In this collection, at this URL: https://conifer.rhizome.org/ukgwa/20210125-/20210125042604/https://coronavirus.data.gov.uk/details/cases
If you click the circled toggle, to change the chart to a nation view:
It will serve a 403 error and fail to load the chart:
If you take the URL which returned the 403 error and search for it in the archive, you can see that the capture is in fact a 403 error.
However if you change the timestamp in the URL to a later hour, you'll see that there was a successful capture of the resource:
This is a result of the crawler being throttled and then 403 & 429 errors being patched.
My suggestion is that Conifer's replay system should prioritise successful (i.e. 200) captures to ensure more accurate replay.

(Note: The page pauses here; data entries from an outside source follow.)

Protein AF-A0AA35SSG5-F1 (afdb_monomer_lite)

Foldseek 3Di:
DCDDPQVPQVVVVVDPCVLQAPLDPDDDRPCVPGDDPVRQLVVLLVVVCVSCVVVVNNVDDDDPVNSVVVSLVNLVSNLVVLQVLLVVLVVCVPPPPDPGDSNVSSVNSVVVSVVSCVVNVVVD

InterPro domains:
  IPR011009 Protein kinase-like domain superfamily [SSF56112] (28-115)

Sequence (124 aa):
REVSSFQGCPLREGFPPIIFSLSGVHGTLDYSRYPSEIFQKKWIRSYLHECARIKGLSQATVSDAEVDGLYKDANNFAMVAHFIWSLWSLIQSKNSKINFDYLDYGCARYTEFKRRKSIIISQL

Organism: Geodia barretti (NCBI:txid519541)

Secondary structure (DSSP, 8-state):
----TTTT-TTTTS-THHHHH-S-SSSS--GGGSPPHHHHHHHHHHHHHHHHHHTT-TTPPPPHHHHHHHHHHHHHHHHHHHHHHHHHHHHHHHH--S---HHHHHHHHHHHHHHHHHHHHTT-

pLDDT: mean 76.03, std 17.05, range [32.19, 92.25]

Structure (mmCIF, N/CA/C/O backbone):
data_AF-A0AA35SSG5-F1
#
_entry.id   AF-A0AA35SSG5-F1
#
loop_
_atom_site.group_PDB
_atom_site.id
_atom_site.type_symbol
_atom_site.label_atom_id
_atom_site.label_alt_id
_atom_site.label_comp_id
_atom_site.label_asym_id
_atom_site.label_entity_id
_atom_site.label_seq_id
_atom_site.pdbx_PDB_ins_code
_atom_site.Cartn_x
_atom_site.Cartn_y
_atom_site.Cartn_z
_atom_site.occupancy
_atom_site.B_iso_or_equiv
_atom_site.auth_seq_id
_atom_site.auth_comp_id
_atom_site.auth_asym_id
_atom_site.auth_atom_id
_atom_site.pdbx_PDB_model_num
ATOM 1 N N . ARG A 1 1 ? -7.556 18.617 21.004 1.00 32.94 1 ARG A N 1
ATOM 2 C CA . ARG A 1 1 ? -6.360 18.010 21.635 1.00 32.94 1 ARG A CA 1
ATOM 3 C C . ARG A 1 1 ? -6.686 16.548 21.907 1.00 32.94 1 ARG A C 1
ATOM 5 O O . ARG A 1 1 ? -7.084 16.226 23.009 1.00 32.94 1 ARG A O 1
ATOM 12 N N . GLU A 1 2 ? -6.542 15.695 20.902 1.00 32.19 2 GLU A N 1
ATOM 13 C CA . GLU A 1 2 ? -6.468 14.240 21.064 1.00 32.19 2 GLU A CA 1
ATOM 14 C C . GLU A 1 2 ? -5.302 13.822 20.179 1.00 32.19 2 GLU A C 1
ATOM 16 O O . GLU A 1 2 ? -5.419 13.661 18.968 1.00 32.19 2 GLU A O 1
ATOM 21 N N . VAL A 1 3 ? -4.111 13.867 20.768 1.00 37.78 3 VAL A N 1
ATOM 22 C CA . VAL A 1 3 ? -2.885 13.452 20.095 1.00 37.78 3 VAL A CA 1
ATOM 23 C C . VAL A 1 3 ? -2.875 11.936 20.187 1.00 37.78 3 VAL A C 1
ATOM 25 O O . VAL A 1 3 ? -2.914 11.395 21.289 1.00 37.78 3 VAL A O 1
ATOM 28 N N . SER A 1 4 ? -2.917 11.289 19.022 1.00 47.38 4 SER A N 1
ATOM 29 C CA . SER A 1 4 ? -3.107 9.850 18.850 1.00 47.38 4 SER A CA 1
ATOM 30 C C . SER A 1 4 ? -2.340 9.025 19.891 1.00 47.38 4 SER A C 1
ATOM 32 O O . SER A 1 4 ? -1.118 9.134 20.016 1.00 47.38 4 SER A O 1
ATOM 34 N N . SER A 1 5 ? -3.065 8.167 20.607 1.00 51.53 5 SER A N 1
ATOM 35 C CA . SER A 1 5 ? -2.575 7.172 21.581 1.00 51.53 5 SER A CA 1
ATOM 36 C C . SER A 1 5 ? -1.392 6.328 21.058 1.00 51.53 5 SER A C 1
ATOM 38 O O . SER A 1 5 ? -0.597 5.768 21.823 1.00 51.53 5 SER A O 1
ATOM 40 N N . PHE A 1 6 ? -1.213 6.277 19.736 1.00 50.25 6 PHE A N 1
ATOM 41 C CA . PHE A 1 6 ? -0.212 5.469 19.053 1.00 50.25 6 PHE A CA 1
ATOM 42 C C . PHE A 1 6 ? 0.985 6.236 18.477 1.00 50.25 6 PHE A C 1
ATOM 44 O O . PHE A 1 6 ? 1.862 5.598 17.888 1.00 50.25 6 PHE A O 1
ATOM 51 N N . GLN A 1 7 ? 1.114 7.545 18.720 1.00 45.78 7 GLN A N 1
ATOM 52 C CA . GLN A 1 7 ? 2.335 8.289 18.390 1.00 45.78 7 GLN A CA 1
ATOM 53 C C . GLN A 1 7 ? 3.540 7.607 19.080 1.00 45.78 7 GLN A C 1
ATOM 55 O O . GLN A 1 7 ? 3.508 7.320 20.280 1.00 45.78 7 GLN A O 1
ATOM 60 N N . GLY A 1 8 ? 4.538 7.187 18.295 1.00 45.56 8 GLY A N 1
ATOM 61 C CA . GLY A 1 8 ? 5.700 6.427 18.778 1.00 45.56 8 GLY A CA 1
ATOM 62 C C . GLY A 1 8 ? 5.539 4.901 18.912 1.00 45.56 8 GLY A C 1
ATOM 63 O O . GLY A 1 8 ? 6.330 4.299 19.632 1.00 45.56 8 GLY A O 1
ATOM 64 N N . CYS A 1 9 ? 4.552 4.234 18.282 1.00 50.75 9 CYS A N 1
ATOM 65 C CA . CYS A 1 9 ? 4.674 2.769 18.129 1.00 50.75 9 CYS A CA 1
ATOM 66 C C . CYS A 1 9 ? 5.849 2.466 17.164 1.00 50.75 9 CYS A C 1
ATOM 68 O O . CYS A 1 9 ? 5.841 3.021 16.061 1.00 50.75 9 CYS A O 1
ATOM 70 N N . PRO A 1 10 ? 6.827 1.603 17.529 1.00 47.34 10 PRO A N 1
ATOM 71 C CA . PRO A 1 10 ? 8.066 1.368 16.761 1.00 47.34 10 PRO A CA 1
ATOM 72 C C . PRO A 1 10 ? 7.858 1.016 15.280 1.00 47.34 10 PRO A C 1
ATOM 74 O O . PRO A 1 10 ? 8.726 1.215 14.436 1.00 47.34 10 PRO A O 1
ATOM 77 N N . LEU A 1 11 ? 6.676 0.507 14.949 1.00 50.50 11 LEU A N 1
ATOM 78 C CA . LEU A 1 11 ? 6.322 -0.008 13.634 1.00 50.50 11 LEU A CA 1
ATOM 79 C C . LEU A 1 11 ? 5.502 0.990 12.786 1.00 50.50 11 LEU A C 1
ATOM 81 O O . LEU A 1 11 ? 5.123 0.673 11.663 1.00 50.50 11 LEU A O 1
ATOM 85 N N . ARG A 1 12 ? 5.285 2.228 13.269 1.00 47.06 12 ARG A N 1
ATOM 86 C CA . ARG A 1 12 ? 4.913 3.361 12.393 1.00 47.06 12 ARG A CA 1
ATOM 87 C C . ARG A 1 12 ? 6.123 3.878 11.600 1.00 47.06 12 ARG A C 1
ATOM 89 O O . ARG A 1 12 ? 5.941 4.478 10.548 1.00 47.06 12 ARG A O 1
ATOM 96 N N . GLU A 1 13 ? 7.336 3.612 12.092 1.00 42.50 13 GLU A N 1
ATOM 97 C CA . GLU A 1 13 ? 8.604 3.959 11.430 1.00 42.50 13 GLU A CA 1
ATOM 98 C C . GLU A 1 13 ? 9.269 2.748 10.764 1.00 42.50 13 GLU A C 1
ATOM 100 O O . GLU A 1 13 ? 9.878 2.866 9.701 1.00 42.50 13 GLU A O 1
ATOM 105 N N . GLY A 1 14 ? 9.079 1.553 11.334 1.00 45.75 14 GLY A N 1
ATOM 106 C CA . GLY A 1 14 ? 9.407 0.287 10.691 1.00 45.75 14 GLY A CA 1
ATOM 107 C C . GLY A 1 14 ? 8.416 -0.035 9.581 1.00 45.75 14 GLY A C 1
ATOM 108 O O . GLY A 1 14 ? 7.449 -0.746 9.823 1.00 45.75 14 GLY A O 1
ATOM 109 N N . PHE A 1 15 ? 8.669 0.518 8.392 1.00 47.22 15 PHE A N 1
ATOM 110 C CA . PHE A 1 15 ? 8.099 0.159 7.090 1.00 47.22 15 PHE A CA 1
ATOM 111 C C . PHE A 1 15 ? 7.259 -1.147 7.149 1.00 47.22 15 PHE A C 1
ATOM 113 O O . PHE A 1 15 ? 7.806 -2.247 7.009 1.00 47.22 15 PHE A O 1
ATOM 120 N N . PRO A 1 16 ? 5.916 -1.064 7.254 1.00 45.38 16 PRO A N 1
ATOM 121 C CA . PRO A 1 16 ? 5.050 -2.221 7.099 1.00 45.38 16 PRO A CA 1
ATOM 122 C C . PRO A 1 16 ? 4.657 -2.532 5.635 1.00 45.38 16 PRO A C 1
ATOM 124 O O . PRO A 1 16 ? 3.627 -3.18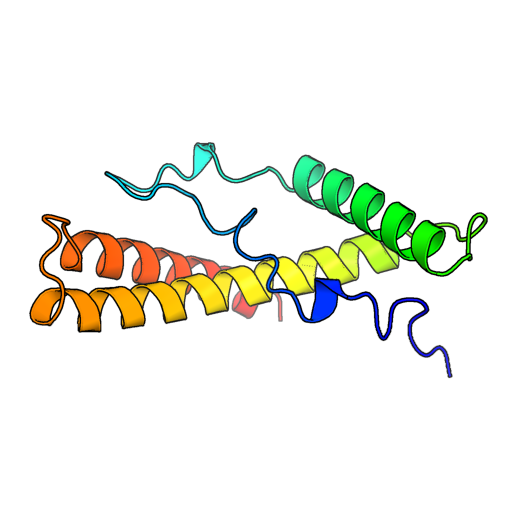2 5.453 1.00 45.38 16 PRO A O 1
ATOM 127 N N . PRO A 1 17 ? 5.381 -2.161 4.543 1.00 48.03 17 PRO A N 1
ATOM 128 C CA . PRO A 1 17 ? 4.963 -2.614 3.229 1.00 48.03 17 PRO A CA 1
ATOM 129 C C . PRO A 1 17 ? 5.379 -4.057 2.950 1.00 48.03 17 PRO A C 1
ATOM 131 O O . PRO A 1 17 ? 4.922 -4.585 1.951 1.00 48.03 17 PRO A O 1
ATOM 134 N N . ILE A 1 18 ? 6.165 -4.752 3.785 1.00 48.22 18 ILE A N 1
ATOM 135 C CA . ILE A 1 18 ? 6.533 -6.147 3.469 1.00 48.22 18 ILE A CA 1
ATOM 136 C C . ILE A 1 18 ? 5.298 -7.071 3.469 1.00 48.22 18 ILE A C 1
ATOM 138 O O . ILE A 1 18 ? 5.175 -7.900 2.573 1.00 48.22 18 ILE A O 1
ATOM 142 N N . ILE A 1 19 ? 4.321 -6.875 4.364 1.00 48.62 19 ILE A N 1
ATOM 143 C CA . ILE A 1 19 ? 3.073 -7.668 4.341 1.00 48.62 19 ILE A CA 1
ATOM 144 C C . ILE A 1 19 ? 2.119 -7.237 3.212 1.00 48.62 19 ILE A C 1
ATOM 146 O O . ILE A 1 19 ? 1.374 -8.064 2.692 1.00 48.62 19 ILE A O 1
ATOM 150 N N . PHE A 1 20 ? 2.176 -5.979 2.764 1.00 49.22 20 PHE A N 1
ATOM 151 C CA . PHE A 1 20 ? 1.245 -5.427 1.767 1.00 49.22 20 PHE A CA 1
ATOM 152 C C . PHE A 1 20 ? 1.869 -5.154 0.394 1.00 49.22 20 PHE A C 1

Let me know if anything is unclear!
If a warc contains two captures of the same URL with different response codes (e.g. 403 and 200) the 200 response is not prioritised in replay. A 200 may be added to a collection as a result of patching a 403. If the replay displays the 403 capture, this is misleading as it appears a capture has been unsuccessful. Maybe a status code filter on replay would solve this issue.